Today, James Bishop just uses his hands and a few long, lightweight hammers to massage the dimples from a car's surface.
Call him The Dent Whisperer.
He's been doing it for 22 years. But Bishop is hardly alone. The process he employs is called paintless dent repair, or PDR, and it's now the go-to method for anyone looking to avoid the high costs of resurfacing or replacing an auto body panel, especially for hail damage.
Consider the difference in time and effort to repair a minor dent:
Traditional auto body repair:
1. Grind paint off with sander.
2. Bang metal back into shape.
3. Fill remaining gaps with metal putty, often called by the brand name Bondo.
5. Spray with primer.
6. Spray with base coat.
7. Spray with paint.
8. Possibly spray with four additional layers of paint and finish. A pearl paint, for example, can take up to seven layers to match the original color.
Cost: About $1,000 plus car rental.
Time: As much as a week or longer.
Paintless dent repair (PDR):
1. Disassemble back side of the panel to access the dented area from behind.
2. Slowly push and pull the metal back into place.
3. Use a straight-light tool to ensure surface is straight and smooth.
Because the paint job remains intact, no finish work is needed.
Cost: As little as $300.
Time: One afternoon. No rental car required.
If you're footing the bills yourself for a hail repair because you dropped your comprehensive coverage, the savings are almost irresistible.
But even if you have comprehensive coverage, you might consider PDR to avoid filing a claim at all or to hang onto your claims-free car insurance discount. While a single claim might not raise your insurance rates, a series of them almost certainly would.
Use of PDR also might scale a larger claim down a level that avoids a surcharge, or penalty, on your premium for the next three years.
"A $3,000 claim might get you a surcharge," says CarInsurance.com consumer analyst Penny Gusner, "but a $500 claim is likely to be below most insurers' thresholds."
Car insurance companies received more than 322,000 claims for hail damage in 2012, according to the National Insurance Crime Bureau. The Highway Loss Data Institute says the average hail loss claim is about $3,100.
"Insurers are all in line with using PDR, but on hail damage," says Bishop, owner of The Ding Guy, in Colorado Springs, Colo. "They're still not real adept at qualifying damage that's not hail damage."
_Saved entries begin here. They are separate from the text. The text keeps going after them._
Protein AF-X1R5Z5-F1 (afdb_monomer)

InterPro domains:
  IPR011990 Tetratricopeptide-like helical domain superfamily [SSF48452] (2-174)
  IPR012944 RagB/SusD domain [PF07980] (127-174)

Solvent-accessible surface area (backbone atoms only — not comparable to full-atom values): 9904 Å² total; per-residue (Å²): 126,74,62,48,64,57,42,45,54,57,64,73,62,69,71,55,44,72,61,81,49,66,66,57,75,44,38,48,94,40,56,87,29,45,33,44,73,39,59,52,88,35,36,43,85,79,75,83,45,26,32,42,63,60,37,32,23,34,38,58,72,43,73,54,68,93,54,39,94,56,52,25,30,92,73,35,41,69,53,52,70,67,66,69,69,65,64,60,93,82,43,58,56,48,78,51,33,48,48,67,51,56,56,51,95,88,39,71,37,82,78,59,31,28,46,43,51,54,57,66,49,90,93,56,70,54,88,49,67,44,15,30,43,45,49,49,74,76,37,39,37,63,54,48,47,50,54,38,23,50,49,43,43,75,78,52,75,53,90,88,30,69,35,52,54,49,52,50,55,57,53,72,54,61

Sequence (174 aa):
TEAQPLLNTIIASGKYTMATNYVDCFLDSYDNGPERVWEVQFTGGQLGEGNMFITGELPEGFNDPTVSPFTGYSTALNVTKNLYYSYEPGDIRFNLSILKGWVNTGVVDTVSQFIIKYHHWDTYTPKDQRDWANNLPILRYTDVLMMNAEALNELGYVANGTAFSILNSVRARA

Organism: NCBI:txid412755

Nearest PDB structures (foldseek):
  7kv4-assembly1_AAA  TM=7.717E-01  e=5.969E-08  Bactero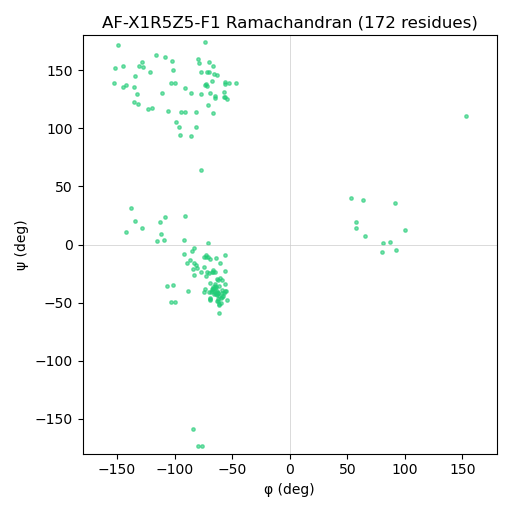ides fluxus YIT 12057
  7kv3-assembly1_AAA  TM=7.614E-01  e=4.450E-07  Bacteroides thetaiotaomicron
  7kv2-assembly1_AAA  TM=7.651E-01  e=5.372E-07  Bacteroides thetaiotaomicron
  7kv1-assembly1_A  TM=8.006E-01  e=2.007E-06  Bacteroides uniformis ATCC 8492
  7kv1-assembly2_B  TM=7.972E-01  e=9.644E-06  Bacteroides uniformis ATCC 8492

Mean predicted aligned error: 3.34 Å

Secondary structure (DSSP, 8-state):
--HHHHHHHHHHTS-----SSSGGGG-GGGTTSTTEEEEE----SSSS--B-TTGGGSPTT---TTT-SS---TT--BPPHHHHTTSPTT-THHHHHEEE--EETTEE-SS-EEE-TT---SS---SSTT-B---EEEEEHHHHHHHHHHHHHHH---TTSHHHHHHHHHHHT-

pLDDT: mean 95.13, std 3.28, range [79.38, 98.62]

Foldseek 3Di:
DVLQVVLVVLVVVPQADDDLAPLCVQDQVQVVHRQFPDWAFAAFDPPLRFALVQLQQADAQQDDVVQAVDHHYNNHNWDDPCVLPPDDPPPPVNVLFKDAFTAHPNRTHRDTMTTSNNSDPPVHPHPDSRGHRIIGGPDTNLNSQQVNLVVVVVVPDDVVDSSVVSVVVVVVSD

Radius of gyration: 18.33 Å; Cα contacts (8 Å, |Δi|>4): 302; chains: 1; bounding box: 40×39×49 Å

Structure (mmCIF, N/CA/C/O backbone):
data_AF-X1R5Z5-F1
#
_entry.id   AF-X1R5Z5-F1
#
loop_
_atom_site.group_PDB
_atom_site.id
_atom_site.type_symbol
_atom_site.label_atom_id
_atom_site.label_alt_id
_atom_site.label_comp_id
_atom_site.label_asym_id
_atom_site.label_entity_id
_atom_site.label_seq_id
_atom_site.pdbx_PDB_ins_code
_atom_site.Cartn_x
_atom_site.Cartn_y
_atom_site.Cartn_z
_atom_site.occupancy
_atom_site.B_iso_or_equiv
_atom_site.auth_seq_id
_atom_site.auth_comp_id
_atom_site.auth_asym_id
_atom_site.auth_atom_id
_atom_site.pdbx_PDB_model_num
ATOM 1 N N . THR A 1 1 ? -1.932 4.537 27.921 1.00 79.38 1 THR A N 1
ATOM 2 C CA . THR A 1 1 ? -3.330 4.871 28.287 1.00 79.38 1 THR A CA 1
ATOM 3 C C . THR A 1 1 ? -3.914 5.975 27.413 1.00 79.38 1 THR A C 1
ATOM 5 O O . THR A 1 1 ? -5.076 5.870 27.057 1.00 79.38 1 THR A O 1
ATOM 8 N N . GLU A 1 2 ? -3.143 6.992 27.013 1.00 93.81 2 GLU A N 1
ATOM 9 C CA . GLU A 1 2 ? -3.649 8.147 26.236 1.00 93.81 2 GLU A CA 1
ATOM 10 C C . GLU A 1 2 ? -3.898 7.876 24.740 1.00 93.81 2 GLU A C 1
ATOM 12 O O . GLU A 1 2 ? -4.719 8.546 24.119 1.00 93.81 2 GLU A O 1
ATOM 17 N N . ALA A 1 3 ? -3.233 6.872 24.157 1.00 95.00 3 ALA A N 1
ATOM 18 C CA . ALA A 1 3 ? -3.372 6.555 22.733 1.00 95.00 3 ALA A CA 1
ATOM 19 C C . ALA A 1 3 ? -4.780 6.053 22.363 1.00 95.00 3 ALA A C 1
ATOM 21 O O . ALA A 1 3 ? -5.344 6.460 21.349 1.00 95.00 3 ALA A O 1
ATOM 22 N N . GLN A 1 4 ? -5.371 5.184 23.191 1.00 95.25 4 GLN A N 1
ATOM 23 C CA . GLN A 1 4 ? -6.641 4.526 22.875 1.00 95.25 4 GLN A CA 1
ATOM 24 C C . GLN A 1 4 ? -7.797 5.528 22.656 1.00 95.25 4 GLN A C 1
ATOM 26 O O . GLN A 1 4 ? -8.484 5.388 21.643 1.00 95.25 4 GLN A O 1
ATOM 31 N N . PRO A 1 5 ? -8.014 6.557 23.502 1.00 96.12 5 PRO A N 1
ATOM 32 C CA . PRO A 1 5 ? -9.028 7.583 23.238 1.00 96.12 5 PRO A CA 1
ATOM 33 C C . PRO A 1 5 ? -8.874 8.304 21.886 1.00 96.12 5 PRO A C 1
ATOM 35 O O . PRO A 1 5 ? -9.869 8.541 21.196 1.00 96.12 5 PRO A O 1
ATOM 38 N N . LEU A 1 6 ? -7.640 8.620 21.474 1.00 97.44 6 LEU A N 1
ATOM 39 C CA . LEU A 1 6 ? -7.369 9.300 20.200 1.00 97.44 6 LEU A CA 1
ATOM 40 C C . LEU A 1 6 ? -7.670 8.387 19.006 1.00 97.44 6 LEU A C 1
ATOM 42 O O . LEU A 1 6 ? -8.369 8.785 18.075 1.00 97.44 6 LEU A O 1
ATOM 46 N N . LEU A 1 7 ? -7.220 7.133 19.069 1.00 97.94 7 LEU A N 1
ATOM 47 C CA . LEU A 1 7 ? -7.496 6.126 18.041 1.00 97.94 7 LEU A CA 1
ATOM 48 C C . LEU A 1 7 ? -9.002 5.845 17.932 1.00 97.94 7 LEU A C 1
ATOM 50 O O . LEU A 1 7 ? -9.549 5.795 16.831 1.00 97.94 7 LEU A O 1
ATOM 54 N N . ASN A 1 8 ? -9.698 5.753 19.069 1.00 96.75 8 ASN A N 1
ATOM 55 C CA . ASN A 1 8 ? -11.147 5.565 19.107 1.00 96.75 8 ASN A CA 1
ATOM 56 C C . ASN A 1 8 ? -11.904 6.743 18.490 1.00 96.75 8 ASN A C 1
ATOM 58 O O . ASN A 1 8 ? -12.963 6.526 17.913 1.00 96.75 8 ASN A O 1
ATOM 62 N N . THR A 1 9 ? -11.370 7.966 18.550 1.00 97.69 9 THR A N 1
ATOM 63 C CA . THR A 1 9 ? -11.983 9.120 17.872 1.00 97.69 9 THR A CA 1
ATOM 64 C C . THR A 1 9 ? -11.987 8.928 16.354 1.00 97.69 9 THR A C 1
ATOM 66 O O . THR A 1 9 ? -12.987 9.216 15.696 1.00 97.69 9 THR A O 1
ATOM 69 N N . ILE A 1 10 ? -10.903 8.383 15.791 1.00 97.81 10 ILE A N 1
ATOM 70 C CA . ILE A 1 10 ? -10.818 8.071 14.358 1.00 97.81 10 ILE A CA 1
ATOM 71 C C . ILE A 1 10 ? -11.757 6.909 14.013 1.00 97.81 10 ILE A C 1
ATOM 73 O O . ILE A 1 10 ? -12.539 7.017 13.069 1.00 97.81 10 ILE A O 1
ATOM 77 N N . ILE A 1 11 ? -11.730 5.826 14.794 1.00 98.06 11 ILE A N 1
ATOM 78 C CA . ILE A 1 11 ? -12.555 4.628 14.564 1.00 98.06 11 ILE A CA 1
ATOM 79 C C . ILE A 1 11 ? -14.052 4.957 14.655 1.00 98.06 11 ILE A C 1
ATOM 81 O O . ILE A 1 11 ? -14.815 4.598 13.762 1.00 98.06 11 ILE A O 1
ATOM 85 N N . ALA A 1 12 ? -14.473 5.691 15.688 1.00 97.81 12 ALA A N 1
ATOM 86 C CA . ALA A 1 12 ? -15.870 6.067 15.908 1.00 97.81 12 ALA A CA 1
ATOM 87 C C . ALA A 1 12 ? -16.375 7.145 14.937 1.00 97.81 12 ALA A C 1
ATOM 89 O O . ALA A 1 12 ? -17.578 7.391 14.876 1.00 97.81 12 ALA A O 1
ATOM 90 N N . SER A 1 13 ? -15.487 7.784 14.165 1.00 97.62 13 SER A N 1
ATOM 91 C CA . SER A 1 13 ? -15.891 8.793 13.181 1.00 97.62 13 SER A CA 1
ATOM 92 C C . SER A 1 13 ? -16.737 8.219 12.040 1.00 97.62 13 SER A C 1
ATOM 94 O O . SER A 1 13 ? -17.455 8.974 11.388 1.00 97.62 13 SER A O 1
ATOM 96 N N . GLY A 1 14 ? -16.618 6.913 11.759 1.00 96.62 14 GLY A N 1
ATOM 97 C CA . GLY A 1 14 ? -17.281 6.252 10.631 1.00 96.62 14 GLY A CA 1
ATOM 98 C C . GLY A 1 14 ? -16.805 6.714 9.247 1.00 96.62 14 GLY A C 1
ATOM 99 O O . GLY A 1 14 ? -17.408 6.338 8.248 1.00 96.62 14 GLY A O 1
ATOM 100 N N . LYS A 1 15 ? -15.747 7.536 9.170 1.00 97.44 15 LYS A N 1
ATOM 101 C CA . LYS A 1 15 ? -15.228 8.095 7.908 1.00 97.44 15 LYS A CA 1
ATOM 102 C C . LYS A 1 15 ? -14.278 7.161 7.160 1.00 97.44 15 LYS A C 1
ATOM 104 O O . LYS A 1 15 ? -14.070 7.343 5.967 1.00 97.44 15 LYS A O 1
ATOM 109 N N . TYR A 1 16 ? -13.695 6.200 7.867 1.00 98.50 16 TYR A N 1
ATOM 110 C CA . TYR A 1 16 ? -12.636 5.335 7.362 1.00 98.50 16 TYR A CA 1
ATOM 111 C C . TYR A 1 16 ? -13.058 3.874 7.452 1.00 98.50 16 TYR A C 1
ATOM 113 O O . TYR A 1 16 ? -13.806 3.492 8.355 1.00 98.50 16 TYR A O 1
ATOM 121 N N . THR A 1 17 ? -12.572 3.060 6.521 1.00 98.25 17 THR A N 1
ATOM 122 C CA . THR A 1 17 ? -12.813 1.618 6.509 1.00 98.25 17 THR A CA 1
ATOM 123 C C . THR A 1 17 ? -11.599 0.882 5.983 1.00 98.25 17 THR A C 1
ATOM 125 O O . THR A 1 17 ? -10.817 1.433 5.208 1.00 98.25 17 THR A O 1
ATOM 128 N N . MET A 1 18 ? -11.464 -0.374 6.406 1.00 98.00 18 MET A N 1
ATOM 129 C CA . MET A 1 18 ? -10.381 -1.217 5.941 1.00 98.00 18 MET A CA 1
ATOM 130 C C . MET A 1 18 ? -10.604 -1.566 4.465 1.00 98.00 18 MET A C 1
ATOM 132 O O . MET A 1 18 ? -11.696 -2.008 4.100 1.00 98.00 18 MET A O 1
ATOM 136 N N . ALA A 1 19 ? -9.586 -1.397 3.622 1.00 97.75 19 ALA A N 1
ATOM 137 C CA . ALA A 1 19 ? -9.643 -1.833 2.231 1.00 97.75 19 ALA A CA 1
ATOM 138 C C . ALA A 1 19 ? -9.971 -3.333 2.148 1.00 97.75 19 ALA A C 1
ATOM 140 O O . ALA A 1 19 ? -9.470 -4.133 2.947 1.00 97.75 19 ALA A O 1
ATOM 141 N N . THR A 1 20 ? -10.814 -3.705 1.179 1.00 97.31 20 THR A N 1
ATOM 142 C CA . THR A 1 20 ? -11.248 -5.101 1.000 1.00 97.31 20 THR A CA 1
ATOM 143 C C . THR A 1 20 ? -10.097 -5.970 0.511 1.00 97.31 20 THR A C 1
ATOM 145 O O . THR A 1 20 ? -9.855 -7.026 1.090 1.00 97.31 20 THR A O 1
ATOM 148 N N . ASN A 1 21 ? -9.350 -5.513 -0.499 1.00 97.06 21 ASN A N 1
ATOM 149 C CA . ASN A 1 21 ? -8.148 -6.195 -0.966 1.00 97.06 21 ASN A CA 1
ATOM 150 C C . ASN A 1 21 ? -6.899 -5.501 -0.419 1.00 97.06 21 ASN A C 1
ATOM 152 O O . ASN A 1 21 ? -6.885 -4.289 -0.215 1.00 97.06 21 ASN A O 1
ATOM 156 N N . TYR A 1 22 ? -5.822 -6.261 -0.204 1.00 97.06 22 TYR A N 1
ATOM 157 C CA . TYR A 1 22 ? -4.556 -5.685 0.262 1.00 97.06 22 TYR A CA 1
ATOM 158 C C . TYR A 1 22 ? -3.922 -4.737 -0.764 1.00 97.06 22 TYR A C 1
ATOM 160 O O . TYR A 1 22 ? -3.356 -3.723 -0.369 1.00 97.06 22 TYR A O 1
ATOM 168 N N . VAL A 1 23 ? -4.021 -5.056 -2.059 1.00 96.19 23 VAL A N 1
ATOM 169 C CA . VAL A 1 23 ? -3.417 -4.250 -3.134 1.00 96.19 23 VAL A CA 1
ATOM 170 C C . VAL A 1 23 ? -4.044 -2.859 -3.238 1.00 96.19 23 VAL A C 1
ATOM 172 O O . VAL A 1 23 ? -3.321 -1.894 -3.446 1.00 96.19 23 VAL A O 1
ATOM 175 N N . ASP A 1 24 ? -5.346 -2.727 -2.964 1.00 96.25 24 ASP A N 1
ATOM 176 C CA . ASP A 1 24 ? -6.080 -1.452 -2.961 1.00 96.25 24 ASP A CA 1
ATOM 177 C C . ASP A 1 24 ? -5.447 -0.426 -2.001 1.00 96.25 24 ASP A C 1
ATOM 179 O O . ASP A 1 24 ? -5.577 0.780 -2.182 1.00 96.25 24 ASP A O 1
ATOM 183 N N . CYS A 1 25 ? -4.690 -0.888 -1.000 1.00 95.88 25 CYS A N 1
ATOM 184 C CA . CYS A 1 25 ? -3.898 -0.030 -0.129 1.00 95.88 25 CYS A CA 1
ATOM 185 C C . CYS A 1 25 ? -2.674 0.599 -0.811 1.00 95.88 25 CYS A C 1
ATOM 187 O O . CYS A 1 25 ? -1.905 1.246 -0.106 1.00 95.88 25 CYS A O 1
ATOM 189 N N . PHE A 1 26 ? -2.389 0.389 -2.093 1.00 95.38 26 PHE A N 1
ATOM 190 C CA . PHE A 1 26 ? -1.176 0.896 -2.761 1.00 95.38 26 PHE A CA 1
ATOM 191 C C . PHE A 1 26 ? -1.434 1.347 -4.205 1.00 95.38 26 PHE A C 1
ATOM 193 O O . PHE A 1 26 ? -0.480 1.612 -4.931 1.00 95.38 26 PHE A O 1
ATOM 200 N N . LEU A 1 27 ? -2.705 1.446 -4.598 1.00 94.81 27 LEU A N 1
ATOM 201 C CA . LEU A 1 27 ? -3.149 1.891 -5.917 1.00 94.81 27 LEU A CA 1
A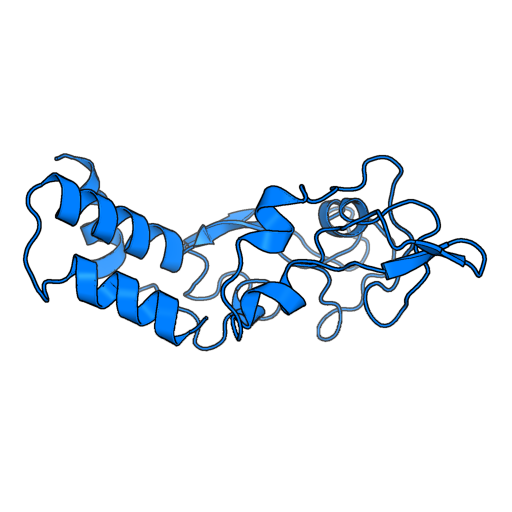TOM 202 C C . LEU A 1 27 ? -3.590 3.357 -5.871 1.00 94.81 27 LEU A C 1
ATOM 204 O O . LEU A 1 27 ? -4.332 3.749 -4.969 1.00 94.81 27 LEU A O 1
ATOM 208 N N . ASP A 1 28 ? -3.224 4.112 -6.902 1.00 93.88 28 ASP A N 1
ATOM 209 C CA . ASP A 1 28 ? -3.603 5.517 -7.102 1.00 93.88 28 ASP A CA 1
ATOM 210 C C . ASP A 1 28 ? -5.125 5.701 -7.245 1.00 93.88 28 ASP A C 1
ATOM 212 O O . ASP A 1 28 ? -5.696 6.694 -6.801 1.00 93.88 28 ASP A O 1
ATOM 216 N N . SER A 1 29 ? -5.839 4.706 -7.787 1.00 93.94 29 SER A N 1
ATOM 217 C CA . SER A 1 29 ? -7.307 4.735 -7.874 1.00 93.94 29 SER A CA 1
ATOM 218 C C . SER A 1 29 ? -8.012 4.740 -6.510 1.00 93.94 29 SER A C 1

While an insurer might refer you to a PDR outfit for hail damage, you can ask if it's a viable option in other cases as well.
PDR's applicability is limited to small, shallow depressions. A baseball that came over the fence, a runaway shopping cart, a bad parallel parker -- all are potential PDR moments if the paint is intact.
Dent Wizard still likes to restrict PDR to vehicles less than 10 years old, as all paint brittles with time.
Extensive damage, or damage that crosses car seams or is in hard-to-access places, may make traditional repair a better choice.
Your insurance company will probably only cover work done by an approved PDR shop. If you're paying out of pocket, do a search at the Better Business Bureau website for accredited "auto paintless dent repair" companies in your area.
As with windshield repair, don't trust just anyone claiming to do PDR. Rogue repairmen have been known to drill holes to reach the back sides -- something that poses a safety risk and should never be done.
Bishop saw a car recently with 20 holes that had been drilled into the bracing structure of a car's hood.
"Manufacturers build the hood to fold a certain way in a front-end collision," he says. "If you create points that are weaker, it'll fold in other places and can send the hood through the windshield."
Mother Nature will thank you. Think about what all the hundreds of PDR shops aren't tossing and spraying.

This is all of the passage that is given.